▶ WHAT IS REQUIRED
Only one stretch of the data is wanted: the line containing "ATOM 14 C CA", the line containing "ATOM 40 C CA", and every line between them, copied exactly.

(Excerpts from a dataset)

>>

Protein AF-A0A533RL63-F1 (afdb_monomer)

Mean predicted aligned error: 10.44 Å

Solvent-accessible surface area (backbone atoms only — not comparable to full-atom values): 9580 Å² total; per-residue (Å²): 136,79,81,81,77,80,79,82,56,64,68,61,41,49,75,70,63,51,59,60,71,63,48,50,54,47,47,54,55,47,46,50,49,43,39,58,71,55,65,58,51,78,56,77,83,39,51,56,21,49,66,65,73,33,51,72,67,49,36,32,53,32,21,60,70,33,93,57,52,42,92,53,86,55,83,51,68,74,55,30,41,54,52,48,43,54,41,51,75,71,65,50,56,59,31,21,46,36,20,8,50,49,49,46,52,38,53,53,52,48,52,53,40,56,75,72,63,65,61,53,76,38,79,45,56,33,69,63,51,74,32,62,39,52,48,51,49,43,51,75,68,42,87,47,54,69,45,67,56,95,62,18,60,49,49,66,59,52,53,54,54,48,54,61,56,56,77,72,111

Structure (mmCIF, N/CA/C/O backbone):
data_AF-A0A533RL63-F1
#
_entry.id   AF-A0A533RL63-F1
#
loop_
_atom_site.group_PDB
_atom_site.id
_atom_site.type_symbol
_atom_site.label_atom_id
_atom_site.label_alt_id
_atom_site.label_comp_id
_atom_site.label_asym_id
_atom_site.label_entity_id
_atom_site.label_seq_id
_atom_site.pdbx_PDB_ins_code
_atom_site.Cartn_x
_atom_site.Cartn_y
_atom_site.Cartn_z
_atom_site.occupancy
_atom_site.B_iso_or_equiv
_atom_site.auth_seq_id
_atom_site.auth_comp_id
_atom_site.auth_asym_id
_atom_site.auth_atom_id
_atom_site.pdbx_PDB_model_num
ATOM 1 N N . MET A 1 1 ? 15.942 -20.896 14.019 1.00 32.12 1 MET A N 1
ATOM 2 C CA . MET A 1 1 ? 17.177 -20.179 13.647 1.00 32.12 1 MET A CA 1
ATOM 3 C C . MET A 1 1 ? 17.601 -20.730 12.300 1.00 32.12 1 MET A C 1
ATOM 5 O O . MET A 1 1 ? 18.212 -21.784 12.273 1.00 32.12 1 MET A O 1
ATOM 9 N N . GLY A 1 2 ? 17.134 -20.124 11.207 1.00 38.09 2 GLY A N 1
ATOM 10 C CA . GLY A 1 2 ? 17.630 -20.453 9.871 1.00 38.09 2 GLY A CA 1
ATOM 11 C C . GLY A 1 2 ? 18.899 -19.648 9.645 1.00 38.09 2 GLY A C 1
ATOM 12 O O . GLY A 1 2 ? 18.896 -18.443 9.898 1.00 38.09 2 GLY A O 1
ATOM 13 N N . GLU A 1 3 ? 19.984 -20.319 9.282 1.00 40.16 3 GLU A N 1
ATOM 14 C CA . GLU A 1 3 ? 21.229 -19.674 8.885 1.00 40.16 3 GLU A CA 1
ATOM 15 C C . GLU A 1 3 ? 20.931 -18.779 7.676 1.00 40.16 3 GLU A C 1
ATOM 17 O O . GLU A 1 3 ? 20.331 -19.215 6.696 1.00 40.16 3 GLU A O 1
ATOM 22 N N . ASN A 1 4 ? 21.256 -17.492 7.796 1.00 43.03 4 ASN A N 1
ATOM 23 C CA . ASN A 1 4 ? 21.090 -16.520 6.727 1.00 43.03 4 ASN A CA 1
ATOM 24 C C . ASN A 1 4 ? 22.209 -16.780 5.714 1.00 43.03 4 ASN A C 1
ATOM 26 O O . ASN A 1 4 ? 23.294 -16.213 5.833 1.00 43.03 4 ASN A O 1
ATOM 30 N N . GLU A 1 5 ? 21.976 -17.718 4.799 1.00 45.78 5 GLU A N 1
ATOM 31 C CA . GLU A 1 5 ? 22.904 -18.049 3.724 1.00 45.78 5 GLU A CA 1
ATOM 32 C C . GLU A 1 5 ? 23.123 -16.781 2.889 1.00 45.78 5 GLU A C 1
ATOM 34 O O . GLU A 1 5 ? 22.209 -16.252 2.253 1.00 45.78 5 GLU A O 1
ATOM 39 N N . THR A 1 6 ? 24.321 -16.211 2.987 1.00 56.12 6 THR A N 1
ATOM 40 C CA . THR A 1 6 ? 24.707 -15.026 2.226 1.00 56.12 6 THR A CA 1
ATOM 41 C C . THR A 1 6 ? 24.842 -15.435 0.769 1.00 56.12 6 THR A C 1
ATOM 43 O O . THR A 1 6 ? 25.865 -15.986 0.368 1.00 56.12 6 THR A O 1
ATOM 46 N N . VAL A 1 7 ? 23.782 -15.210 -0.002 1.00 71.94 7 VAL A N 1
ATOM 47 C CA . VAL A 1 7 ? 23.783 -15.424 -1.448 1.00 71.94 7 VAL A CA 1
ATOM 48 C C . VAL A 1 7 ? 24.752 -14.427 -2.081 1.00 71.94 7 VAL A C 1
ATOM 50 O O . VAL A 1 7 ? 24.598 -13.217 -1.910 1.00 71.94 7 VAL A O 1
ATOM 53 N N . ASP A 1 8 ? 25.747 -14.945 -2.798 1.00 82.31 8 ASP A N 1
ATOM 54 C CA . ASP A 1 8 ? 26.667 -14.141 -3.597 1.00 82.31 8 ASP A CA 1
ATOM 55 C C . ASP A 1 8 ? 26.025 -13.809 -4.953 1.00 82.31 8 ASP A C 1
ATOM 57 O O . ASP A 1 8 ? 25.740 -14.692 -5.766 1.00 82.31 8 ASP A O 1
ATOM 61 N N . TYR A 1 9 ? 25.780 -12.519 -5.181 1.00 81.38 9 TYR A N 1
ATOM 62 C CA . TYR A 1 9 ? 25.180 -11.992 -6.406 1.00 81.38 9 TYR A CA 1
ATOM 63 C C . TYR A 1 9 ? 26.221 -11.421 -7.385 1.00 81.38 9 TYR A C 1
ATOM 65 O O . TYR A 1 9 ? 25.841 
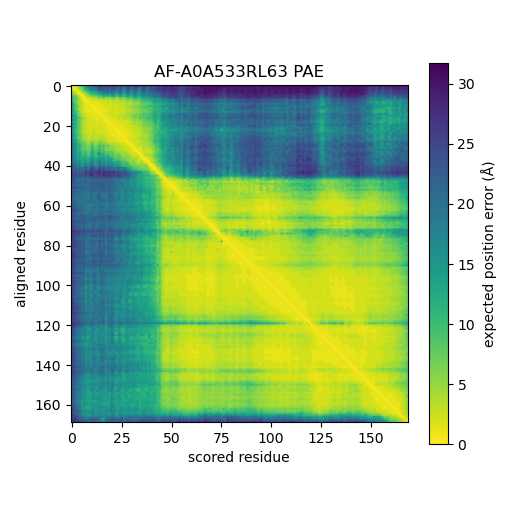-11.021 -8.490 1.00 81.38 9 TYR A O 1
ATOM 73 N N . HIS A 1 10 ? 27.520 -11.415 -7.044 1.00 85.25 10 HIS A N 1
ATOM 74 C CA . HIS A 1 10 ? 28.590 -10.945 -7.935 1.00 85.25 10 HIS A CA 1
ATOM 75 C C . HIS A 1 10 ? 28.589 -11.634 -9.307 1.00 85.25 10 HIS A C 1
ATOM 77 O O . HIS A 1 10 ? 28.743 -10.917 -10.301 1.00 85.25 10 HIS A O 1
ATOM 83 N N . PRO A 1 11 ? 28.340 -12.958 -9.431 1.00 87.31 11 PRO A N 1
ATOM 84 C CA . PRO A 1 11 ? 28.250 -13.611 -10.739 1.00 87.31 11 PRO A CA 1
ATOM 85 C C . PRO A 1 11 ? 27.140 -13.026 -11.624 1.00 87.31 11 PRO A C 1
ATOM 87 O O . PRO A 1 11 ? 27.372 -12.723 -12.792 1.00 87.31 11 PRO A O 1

<<

▶ TASK OUTPUT
ATOM 14 C CA . GLU A 1 3 ? 21.229 -19.674 8.885 1.00 40.16 3 GLU A CA 1
ATOM 15 C C . GLU A 1 3 ? 20.931 -18.779 7.676 1.00 40.16 3 GLU A C 1
ATOM 17 O O . GLU A 1 3 ? 20.331 -19.215 6.696 1.00 40.16 3 GLU A O 1
ATOM 22 N N . ASN A 1 4 ? 21.256 -17.492 7.796 1.00 43.03 4 ASN A N 1
ATOM 23 C CA . ASN A 1 4 ? 21.090 -16.520 6.727 1.00 43.03 4 ASN A CA 1
ATOM 24 C C . ASN A 1 4 ? 22.209 -16.780 5.714 1.00 43.03 4 ASN A C 1
ATOM 26 O O . ASN A 1 4 ? 23.294 -16.213 5.833 1.00 43.03 4 ASN A O 1
ATOM 30 N N . GLU A 1 5 ? 21.976 -17.718 4.799 1.00 45.78 5 GLU A N 1
ATOM 31 C CA . GLU A 1 5 ? 22.904 -18.049 3.724 1.00 45.78 5 GLU A CA 1
ATOM 32 C C . GLU A 1 5 ? 23.123 -16.781 2.889 1.00 45.78 5 GLU A C 1
ATOM 34 O O . GLU A 1 5 ? 22.209 -16.252 2.253 1.00 45.78 5 GLU A O 1
ATOM 39 N N . THR A 1 6 ? 24.321 -16.211 2.987 1.00 56.12 6 THR A N 1
ATOM 40 C CA . THR A 1 6 ? 24.707 -15.026 2.226 1.00 56.12 6 THR A CA 1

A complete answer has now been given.